I crossed the midway cautiously. No one had come for me yet, and it made me wonder what they were waiting for. And if there was no noise, was I too late to save anyone? No, if there was fear in the air, then there must still be a little hope. I held the gun out but downward, ready to raise it at any moment. My heartbeat thumped along steadily, my pulse not yet above average.

The thumping of the screen door grew louder as I approached the path leading to the haunted house. On the front porch the old door swung open, then smacked closed, swung open and smacked closed, over and over in a steady rhythm. A little too steady, actually, considering the wind had all but died since I’d hopped the fence.

Yet there it was, smacking and squealing at me, doing its best to lend the night a more frightful atmosphere than necessary. In one of the upstairs windows a blue light flickered on for a fraction of a second, illuminating a figure. My finger tensed on the trigger as I took aim, but when the light flickered a second time it showed the figure to be nothing more than a dummy dressed up like a villainous hag.

I lowered my weapon and stood in awe of the house. Dense fog had begun to roll out from beneath the front door, but the smell of it was faintly chalky. Smoke-machine haze.

“Okaaaaay,” I whispered.

Either this place was haunted by one seriously unoriginal ghost, or the power had been restored to this building. No sooner had the thought crossed my mind when a deafening pop echoed through the air, the sound of a breaker being thrown, and the whole park came back to life.

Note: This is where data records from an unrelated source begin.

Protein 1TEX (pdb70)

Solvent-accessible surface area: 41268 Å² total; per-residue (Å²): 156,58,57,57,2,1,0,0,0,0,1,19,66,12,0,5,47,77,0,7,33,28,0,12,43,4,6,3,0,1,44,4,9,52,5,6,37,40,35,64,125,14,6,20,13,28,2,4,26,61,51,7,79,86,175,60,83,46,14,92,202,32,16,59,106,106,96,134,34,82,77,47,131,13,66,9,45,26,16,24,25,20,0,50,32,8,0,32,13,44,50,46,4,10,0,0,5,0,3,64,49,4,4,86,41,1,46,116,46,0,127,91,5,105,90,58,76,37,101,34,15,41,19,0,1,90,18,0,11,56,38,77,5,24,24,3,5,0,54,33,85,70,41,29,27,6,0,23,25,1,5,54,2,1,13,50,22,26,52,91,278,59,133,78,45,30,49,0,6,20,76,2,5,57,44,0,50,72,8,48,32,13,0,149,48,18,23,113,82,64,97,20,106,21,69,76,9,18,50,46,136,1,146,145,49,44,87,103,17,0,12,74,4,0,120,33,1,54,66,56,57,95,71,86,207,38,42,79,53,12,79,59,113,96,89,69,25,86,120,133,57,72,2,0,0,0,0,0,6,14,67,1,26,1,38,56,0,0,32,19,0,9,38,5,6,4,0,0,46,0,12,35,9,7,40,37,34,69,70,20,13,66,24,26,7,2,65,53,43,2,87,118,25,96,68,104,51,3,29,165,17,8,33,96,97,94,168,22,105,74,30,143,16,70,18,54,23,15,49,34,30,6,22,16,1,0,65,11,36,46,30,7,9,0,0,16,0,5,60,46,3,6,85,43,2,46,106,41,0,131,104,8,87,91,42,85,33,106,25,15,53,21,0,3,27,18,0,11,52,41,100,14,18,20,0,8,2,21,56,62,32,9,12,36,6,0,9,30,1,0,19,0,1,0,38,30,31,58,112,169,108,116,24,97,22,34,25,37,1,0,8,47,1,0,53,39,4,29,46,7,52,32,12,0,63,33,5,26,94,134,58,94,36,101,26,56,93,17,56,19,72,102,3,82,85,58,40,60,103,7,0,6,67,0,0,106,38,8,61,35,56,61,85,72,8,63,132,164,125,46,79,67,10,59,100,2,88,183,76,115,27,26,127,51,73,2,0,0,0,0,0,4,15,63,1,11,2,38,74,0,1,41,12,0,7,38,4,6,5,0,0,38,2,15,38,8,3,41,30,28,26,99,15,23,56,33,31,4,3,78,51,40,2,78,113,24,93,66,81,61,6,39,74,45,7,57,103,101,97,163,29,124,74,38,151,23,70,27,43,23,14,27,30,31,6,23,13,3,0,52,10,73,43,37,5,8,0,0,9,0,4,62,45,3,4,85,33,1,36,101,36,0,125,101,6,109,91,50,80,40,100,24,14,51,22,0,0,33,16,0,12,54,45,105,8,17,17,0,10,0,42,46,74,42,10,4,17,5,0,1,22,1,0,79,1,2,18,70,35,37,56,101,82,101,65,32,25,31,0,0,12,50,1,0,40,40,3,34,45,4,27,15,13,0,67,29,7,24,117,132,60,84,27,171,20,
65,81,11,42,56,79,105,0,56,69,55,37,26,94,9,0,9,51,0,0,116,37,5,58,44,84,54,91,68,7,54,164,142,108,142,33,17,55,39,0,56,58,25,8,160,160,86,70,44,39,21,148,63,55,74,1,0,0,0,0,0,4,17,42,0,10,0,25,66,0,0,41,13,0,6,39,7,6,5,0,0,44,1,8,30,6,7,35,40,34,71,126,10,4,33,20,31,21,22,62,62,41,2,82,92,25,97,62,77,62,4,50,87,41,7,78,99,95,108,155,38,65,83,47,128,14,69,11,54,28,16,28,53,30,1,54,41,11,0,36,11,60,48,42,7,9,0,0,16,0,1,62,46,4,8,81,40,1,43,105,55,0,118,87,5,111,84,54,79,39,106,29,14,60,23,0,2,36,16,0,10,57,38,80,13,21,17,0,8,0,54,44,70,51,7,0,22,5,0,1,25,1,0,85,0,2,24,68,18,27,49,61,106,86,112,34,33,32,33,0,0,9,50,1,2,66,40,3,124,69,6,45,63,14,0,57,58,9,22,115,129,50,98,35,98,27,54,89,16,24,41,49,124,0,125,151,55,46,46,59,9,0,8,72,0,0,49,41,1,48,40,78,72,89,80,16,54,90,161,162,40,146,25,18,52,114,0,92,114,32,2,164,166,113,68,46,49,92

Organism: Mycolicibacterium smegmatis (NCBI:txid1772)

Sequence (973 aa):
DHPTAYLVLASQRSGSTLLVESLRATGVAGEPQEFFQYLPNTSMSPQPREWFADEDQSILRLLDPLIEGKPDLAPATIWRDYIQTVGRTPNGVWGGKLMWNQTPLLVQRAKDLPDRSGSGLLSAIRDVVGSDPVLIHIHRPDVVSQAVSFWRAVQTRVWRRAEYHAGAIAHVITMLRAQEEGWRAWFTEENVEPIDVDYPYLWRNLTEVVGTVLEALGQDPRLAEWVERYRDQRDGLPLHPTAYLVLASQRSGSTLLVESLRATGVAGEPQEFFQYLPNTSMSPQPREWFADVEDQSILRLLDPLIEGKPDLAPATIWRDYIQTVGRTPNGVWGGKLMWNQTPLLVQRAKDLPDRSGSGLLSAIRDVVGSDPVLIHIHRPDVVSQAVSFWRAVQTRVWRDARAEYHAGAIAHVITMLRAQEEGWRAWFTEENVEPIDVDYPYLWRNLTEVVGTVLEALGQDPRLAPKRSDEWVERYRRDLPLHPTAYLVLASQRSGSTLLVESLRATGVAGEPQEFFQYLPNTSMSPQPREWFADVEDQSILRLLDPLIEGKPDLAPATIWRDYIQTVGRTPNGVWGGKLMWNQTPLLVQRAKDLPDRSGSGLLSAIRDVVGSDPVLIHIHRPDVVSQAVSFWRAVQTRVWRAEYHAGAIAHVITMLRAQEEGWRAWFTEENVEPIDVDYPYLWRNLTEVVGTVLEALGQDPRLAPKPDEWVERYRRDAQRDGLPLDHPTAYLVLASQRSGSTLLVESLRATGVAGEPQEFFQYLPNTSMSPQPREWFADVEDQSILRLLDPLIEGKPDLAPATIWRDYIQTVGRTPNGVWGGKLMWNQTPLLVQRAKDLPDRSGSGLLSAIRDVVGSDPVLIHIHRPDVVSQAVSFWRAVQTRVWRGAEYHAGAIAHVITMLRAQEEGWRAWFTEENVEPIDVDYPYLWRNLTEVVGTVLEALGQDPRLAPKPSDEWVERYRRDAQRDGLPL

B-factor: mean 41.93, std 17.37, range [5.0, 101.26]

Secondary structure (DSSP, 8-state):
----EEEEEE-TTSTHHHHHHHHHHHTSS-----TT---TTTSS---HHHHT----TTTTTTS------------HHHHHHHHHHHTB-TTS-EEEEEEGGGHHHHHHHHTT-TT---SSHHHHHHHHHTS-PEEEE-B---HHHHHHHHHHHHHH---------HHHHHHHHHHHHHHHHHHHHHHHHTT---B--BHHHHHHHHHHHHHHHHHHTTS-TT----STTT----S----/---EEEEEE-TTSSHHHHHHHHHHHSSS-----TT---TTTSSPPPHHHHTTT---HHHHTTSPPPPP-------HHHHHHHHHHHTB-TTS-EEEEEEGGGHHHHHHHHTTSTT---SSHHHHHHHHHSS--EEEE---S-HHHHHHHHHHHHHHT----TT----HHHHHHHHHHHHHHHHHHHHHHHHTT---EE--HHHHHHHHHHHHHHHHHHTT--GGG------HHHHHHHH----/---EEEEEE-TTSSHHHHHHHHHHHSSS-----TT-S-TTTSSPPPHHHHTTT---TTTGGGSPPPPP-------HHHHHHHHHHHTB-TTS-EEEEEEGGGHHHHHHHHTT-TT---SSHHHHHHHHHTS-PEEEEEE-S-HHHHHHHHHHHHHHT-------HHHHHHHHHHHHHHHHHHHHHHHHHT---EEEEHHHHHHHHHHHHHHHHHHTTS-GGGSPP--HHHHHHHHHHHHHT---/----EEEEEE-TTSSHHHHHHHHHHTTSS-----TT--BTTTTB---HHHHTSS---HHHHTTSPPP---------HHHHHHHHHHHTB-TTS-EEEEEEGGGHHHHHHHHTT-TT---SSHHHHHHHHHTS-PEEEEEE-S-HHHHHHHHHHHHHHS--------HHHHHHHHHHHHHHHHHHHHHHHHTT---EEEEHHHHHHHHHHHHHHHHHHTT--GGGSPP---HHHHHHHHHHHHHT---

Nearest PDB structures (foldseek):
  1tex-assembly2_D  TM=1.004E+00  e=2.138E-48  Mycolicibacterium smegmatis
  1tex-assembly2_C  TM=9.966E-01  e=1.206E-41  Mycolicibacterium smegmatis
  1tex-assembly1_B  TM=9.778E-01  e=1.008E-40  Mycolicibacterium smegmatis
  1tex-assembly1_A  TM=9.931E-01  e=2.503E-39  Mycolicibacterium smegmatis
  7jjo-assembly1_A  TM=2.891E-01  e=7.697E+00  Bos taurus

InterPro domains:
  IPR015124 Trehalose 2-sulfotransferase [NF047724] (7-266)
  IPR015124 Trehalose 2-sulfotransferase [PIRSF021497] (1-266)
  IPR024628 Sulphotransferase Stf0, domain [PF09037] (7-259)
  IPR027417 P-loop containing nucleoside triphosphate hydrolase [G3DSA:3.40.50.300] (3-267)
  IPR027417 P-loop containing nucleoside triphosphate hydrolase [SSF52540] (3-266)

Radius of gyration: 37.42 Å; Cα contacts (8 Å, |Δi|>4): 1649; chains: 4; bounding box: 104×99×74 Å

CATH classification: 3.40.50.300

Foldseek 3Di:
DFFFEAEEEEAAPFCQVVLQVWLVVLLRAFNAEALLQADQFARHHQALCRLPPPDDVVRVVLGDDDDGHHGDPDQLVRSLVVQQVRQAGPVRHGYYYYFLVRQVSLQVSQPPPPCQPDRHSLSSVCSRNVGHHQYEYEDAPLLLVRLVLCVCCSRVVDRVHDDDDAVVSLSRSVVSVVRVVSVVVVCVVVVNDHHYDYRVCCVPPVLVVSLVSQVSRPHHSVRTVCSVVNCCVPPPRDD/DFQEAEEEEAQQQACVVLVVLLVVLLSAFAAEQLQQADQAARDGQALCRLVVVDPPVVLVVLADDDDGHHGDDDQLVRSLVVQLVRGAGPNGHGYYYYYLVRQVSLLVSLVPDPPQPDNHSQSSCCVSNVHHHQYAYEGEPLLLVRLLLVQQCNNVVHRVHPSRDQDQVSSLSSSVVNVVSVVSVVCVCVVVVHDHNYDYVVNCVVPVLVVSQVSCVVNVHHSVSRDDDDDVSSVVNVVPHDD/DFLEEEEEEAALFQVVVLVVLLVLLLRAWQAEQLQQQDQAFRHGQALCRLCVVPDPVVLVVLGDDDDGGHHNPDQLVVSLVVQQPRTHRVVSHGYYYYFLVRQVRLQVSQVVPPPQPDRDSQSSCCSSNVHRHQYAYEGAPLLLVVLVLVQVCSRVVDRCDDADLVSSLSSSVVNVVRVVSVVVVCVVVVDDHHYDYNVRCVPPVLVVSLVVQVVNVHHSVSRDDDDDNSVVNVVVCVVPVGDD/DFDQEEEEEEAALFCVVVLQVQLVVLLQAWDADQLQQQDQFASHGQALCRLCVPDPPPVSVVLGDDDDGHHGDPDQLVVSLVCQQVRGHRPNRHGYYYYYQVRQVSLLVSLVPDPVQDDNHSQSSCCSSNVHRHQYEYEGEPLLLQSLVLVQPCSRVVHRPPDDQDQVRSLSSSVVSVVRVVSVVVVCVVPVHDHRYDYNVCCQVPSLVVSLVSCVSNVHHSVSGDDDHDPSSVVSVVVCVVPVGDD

Neon lights, most broken or faded, lit up as best they could, and to my right, in the distance, a carousel I hadn’t noticed before began to move in slow rotations. The still-life horses looked macabre with their open-mouthed whinnies and wild eyes. The air filled with the sounds of music and the irritating bells and whistles of midway din.

A chill cut through me and my heartbeat quickened a pace.

This was all wrong.

I took a step towards the house, where flashes of green-and-blue light were now intensifying and the fog had grown thick, spilling down the front steps. The soundtrack of the haunted house was playing full volume, filling the night with manufactured screams and the noises of moaning ghosts and ghouls.

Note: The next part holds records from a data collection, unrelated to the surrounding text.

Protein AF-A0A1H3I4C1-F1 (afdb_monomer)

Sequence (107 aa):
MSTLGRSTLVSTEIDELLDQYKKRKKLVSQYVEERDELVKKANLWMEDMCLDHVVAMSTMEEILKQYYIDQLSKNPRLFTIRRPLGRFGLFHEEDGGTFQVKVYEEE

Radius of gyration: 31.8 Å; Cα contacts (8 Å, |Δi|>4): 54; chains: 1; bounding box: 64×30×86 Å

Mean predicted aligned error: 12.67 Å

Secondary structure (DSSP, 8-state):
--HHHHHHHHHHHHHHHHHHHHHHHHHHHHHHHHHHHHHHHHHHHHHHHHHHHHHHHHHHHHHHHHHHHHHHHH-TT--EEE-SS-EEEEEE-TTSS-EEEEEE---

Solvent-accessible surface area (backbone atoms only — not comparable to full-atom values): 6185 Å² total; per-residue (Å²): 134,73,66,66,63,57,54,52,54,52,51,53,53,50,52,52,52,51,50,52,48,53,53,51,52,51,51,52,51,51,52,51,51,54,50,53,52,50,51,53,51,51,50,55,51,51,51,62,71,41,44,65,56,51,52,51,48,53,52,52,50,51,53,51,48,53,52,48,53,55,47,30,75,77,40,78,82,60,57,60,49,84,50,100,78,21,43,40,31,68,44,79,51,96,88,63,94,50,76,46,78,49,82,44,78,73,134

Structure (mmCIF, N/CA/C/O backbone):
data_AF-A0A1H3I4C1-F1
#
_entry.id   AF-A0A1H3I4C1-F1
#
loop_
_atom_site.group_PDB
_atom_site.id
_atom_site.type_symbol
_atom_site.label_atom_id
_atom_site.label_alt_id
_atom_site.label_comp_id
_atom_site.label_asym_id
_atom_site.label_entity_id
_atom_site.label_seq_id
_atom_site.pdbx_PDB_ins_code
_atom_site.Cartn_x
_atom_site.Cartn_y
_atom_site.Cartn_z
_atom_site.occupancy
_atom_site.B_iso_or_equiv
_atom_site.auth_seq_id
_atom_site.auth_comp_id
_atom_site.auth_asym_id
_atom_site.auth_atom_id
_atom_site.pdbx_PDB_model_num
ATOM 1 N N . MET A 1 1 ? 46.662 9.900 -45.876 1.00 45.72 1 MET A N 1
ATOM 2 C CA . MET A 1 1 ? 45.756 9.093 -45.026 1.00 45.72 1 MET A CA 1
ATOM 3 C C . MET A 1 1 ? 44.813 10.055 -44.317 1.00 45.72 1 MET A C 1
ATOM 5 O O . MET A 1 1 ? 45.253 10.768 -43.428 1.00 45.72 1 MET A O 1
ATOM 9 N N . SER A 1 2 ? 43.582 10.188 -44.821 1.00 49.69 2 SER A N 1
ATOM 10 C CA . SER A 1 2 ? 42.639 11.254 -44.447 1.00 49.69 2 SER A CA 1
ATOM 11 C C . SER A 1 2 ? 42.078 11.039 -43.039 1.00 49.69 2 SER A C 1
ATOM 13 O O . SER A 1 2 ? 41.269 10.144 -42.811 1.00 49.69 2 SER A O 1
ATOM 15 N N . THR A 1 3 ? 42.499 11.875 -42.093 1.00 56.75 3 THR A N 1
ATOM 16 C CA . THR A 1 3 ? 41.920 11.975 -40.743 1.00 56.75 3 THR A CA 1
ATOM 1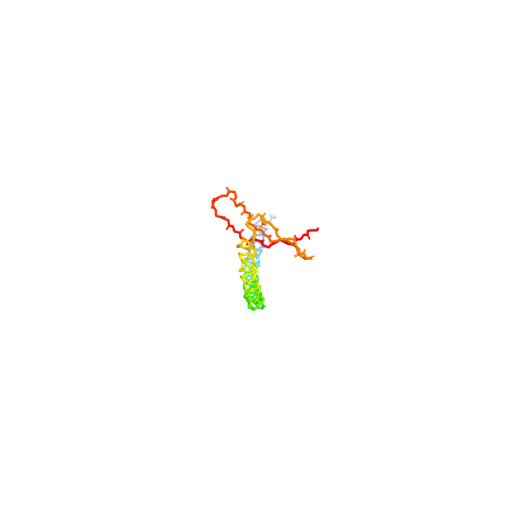7 C C . THR A 1 3 ? 40.513 12.587 -40.755 1.00 56.75 3 THR A C 1
ATOM 19 O O . THR A 1 3 ? 39.753 12.395 -39.809 1.00 56.75 3 THR A O 1
ATOM 22 N N . LEU A 1 4 ? 40.135 13.264 -41.847 1.00 56.50 4 LEU A N 1
ATOM 23 C CA . LEU A 1 4 ? 38.846 13.941 -42.003 1.00 56.50 4 LEU A CA 1
ATOM 24 C C . LEU A 1 4 ? 37.663 12.963 -42.086 1.00 56.50 4 LEU A C 1
ATOM 26 O O . LEU A 1 4 ? 36.629 13.205 -41.469 1.00 56.50 4 LEU A O 1
ATOM 30 N N . GLY A 1 5 ? 37.828 11.844 -42.804 1.00 55.22 5 GLY A N 1
ATOM 31 C CA . GLY A 1 5 ? 36.777 10.827 -42.951 1.00 55.22 5 GLY A CA 1
ATOM 32 C C . GLY A 1 5 ? 36.525 10.034 -41.666 1.00 55.22 5 GLY A C 1
ATOM 33 O O . GLY A 1 5 ? 35.400 9.645 -41.382 1.00 55.22 5 GLY A O 1
ATOM 34 N N . ARG A 1 6 ? 37.563 9.849 -40.839 1.00 57.16 6 ARG A N 1
ATOM 35 C CA . ARG A 1 6 ? 37.448 9.146 -39.553 1.00 57.16 6 ARG A CA 1
ATOM 36 C C . ARG A 1 6 ? 36.721 9.991 -38.502 1.00 57.16 6 ARG A C 1
ATOM 38 O O . ARG A 1 6 ? 35.966 9.445 -37.716 1.00 57.16 6 ARG A O 1
ATOM 45 N N . SER A 1 7 ? 36.923 11.310 -38.514 1.00 61.72 7 SER A N 1
ATOM 46 C CA . SER A 1 7 ? 36.247 12.249 -37.604 1.00 61.72 7 SER A CA 1
ATOM 47 C C . SER A 1 7 ? 34.740 12.356 -37.878 1.00 61.72 7 SER A C 1
ATOM 49 O O . SER A 1 7 ? 33.930 12.334 -36.957 1.00 61.72 7 SER A O 1
ATOM 51 N N . THR A 1 8 ? 34.350 12.405 -39.154 1.00 64.31 8 THR A N 1
ATOM 52 C CA . THR A 1 8 ? 32.937 12.500 -39.560 1.00 64.31 8 THR A CA 1
ATOM 53 C C . THR A 1 8 ? 32.165 11.208 -39.304 1.00 64.31 8 THR A C 1
ATOM 55 O O . THR A 1 8 ? 31.054 11.284 -38.792 1.00 64.31 8 THR A O 1
ATOM 58 N N . LEU A 1 9 ? 32.769 10.041 -39.559 1.00 66.44 9 LEU A N 1
ATOM 59 C CA . LEU A 1 9 ? 32.179 8.736 -39.218 1.00 66.44 9 LEU A CA 1
ATOM 60 C C . LEU A 1 9 ? 31.939 8.582 -37.707 1.00 66.44 9 LEU A C 1
ATOM 62 O O . LEU A 1 9 ? 30.871 8.151 -37.284 1.00 66.44 9 LEU A O 1
ATOM 66 N N . VAL A 1 10 ? 32.903 9.008 -36.885 1.00 71.19 10 VAL A N 1
ATOM 67 C CA . VAL A 1 10 ? 32.760 8.990 -35.420 1.00 71.19 10 VAL A CA 1
ATOM 68 C C . VAL A 1 10 ? 31.666 9.959 -34.953 1.00 71.19 10 VAL A C 1
ATOM 70 O O . VAL A 1 10 ? 30.915 9.631 -34.041 1.00 71.19 10 VAL A O 1
ATOM 73 N N . SER A 1 11 ? 31.523 11.129 -35.588 1.00 76.88 11 SER A N 1
ATOM 74 C CA . SER A 1 11 ? 30.439 12.072 -35.268 1.00 76.88 11 SER A CA 1
ATOM 75 C C . SER A 1 11 ? 29.058 11.474 -35.546 1.00 76.88 11 SER A C 1
ATOM 77 O O . SER A 1 11 ? 28.171 11.592 -34.707 1.00 76.88 11 SER A O 1
ATOM 79 N N . THR A 1 12 ? 28.877 10.793 -36.683 1.00 79.19 12 THR A N 1
ATOM 80 C CA . THR A 1 12 ? 27.587 10.184 -37.046 1.00 79.19 12 THR A CA 1
ATOM 81 C C . THR A 1 12 ? 27.217 9.010 -36.142 1.00 79.19 12 THR A C 1
ATOM 83 O O . THR A 1 12 ? 26.064 8.892 -35.738 1.00 79.19 12 THR A O 1
ATOM 86 N N . GLU A 1 13 ? 28.189 8.179 -35.753 1.00 87.25 13 GLU A N 1
ATOM 87 C CA . GLU A 1 13 ? 27.967 7.079 -34.801 1.00 87.25 13 GLU A CA 1
ATOM 88 C C . GLU A 1 13 ? 27.563 7.604 -33.414 1.00 87.25 13 GLU A C 1
ATOM 90 O O . GLU A 1 13 ? 26.684 7.044 -32.755 1.00 87.25 13 GLU A O 1
ATOM 95 N N . ILE A 1 14 ? 28.168 8.711 -32.971 1.00 90.31 14 ILE A N 1
ATOM 96 C CA . ILE A 1 14 ? 27.804 9.370 -31.711 1.00 90.31 14 ILE A CA 1
ATOM 97 C C . ILE A 1 14 ? 26.376 9.920 -31.778 1.00 90.31 14 ILE A C 1
ATOM 99 O O . ILE A 1 14 ? 25.615 9.734 -30.827 1.00 90.31 14 ILE A O 1
ATOM 103 N N . ASP A 1 15 ? 25.988 10.554 -32.885 1.00 93.19 15 ASP A N 1
ATOM 104 C CA . ASP A 1 15 ? 24.638 11.098 -33.056 1.00 93.19 15 ASP A CA 1
ATOM 105 C C . ASP A 1 15 ? 23.568 9.994 -33.041 1.00 93.19 15 ASP A C 1
ATOM 107 O O . ASP A 1 15 ? 22.534 10.137 -32.380 1.00 93.19 15 ASP A O 1
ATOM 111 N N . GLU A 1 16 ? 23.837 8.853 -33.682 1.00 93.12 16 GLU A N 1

If anyone called for help, I wouldn’t be able to tell. The suddenness of the lights and sounds had thrown my senses off balance. I couldn’t tell if the movement from the shadows was a trick of the light or if someone was actually there. I didn’t want to be outside and exposed anymore.

I reached the front of the house and was about to pull the door open when a hissing crackle over the park’s loudspeakers froze me on the spot, my hand still extended.

First it was just white noise, but that was replaced by the sound of someone singing the tune from a jack-in-the-box. The slow, creepy way the voice sang each note made me draw my hand back from the door and step away from the house so I could get a better look at the midway. In between notes the voice began to laugh. It started as hiccup-like bursts of giggling, interrupting the song and giving the tune a markedly demented quality.

Then it broke down into a maniacal cackle that had nothing to do with amusement and would have given a supervillain the willies.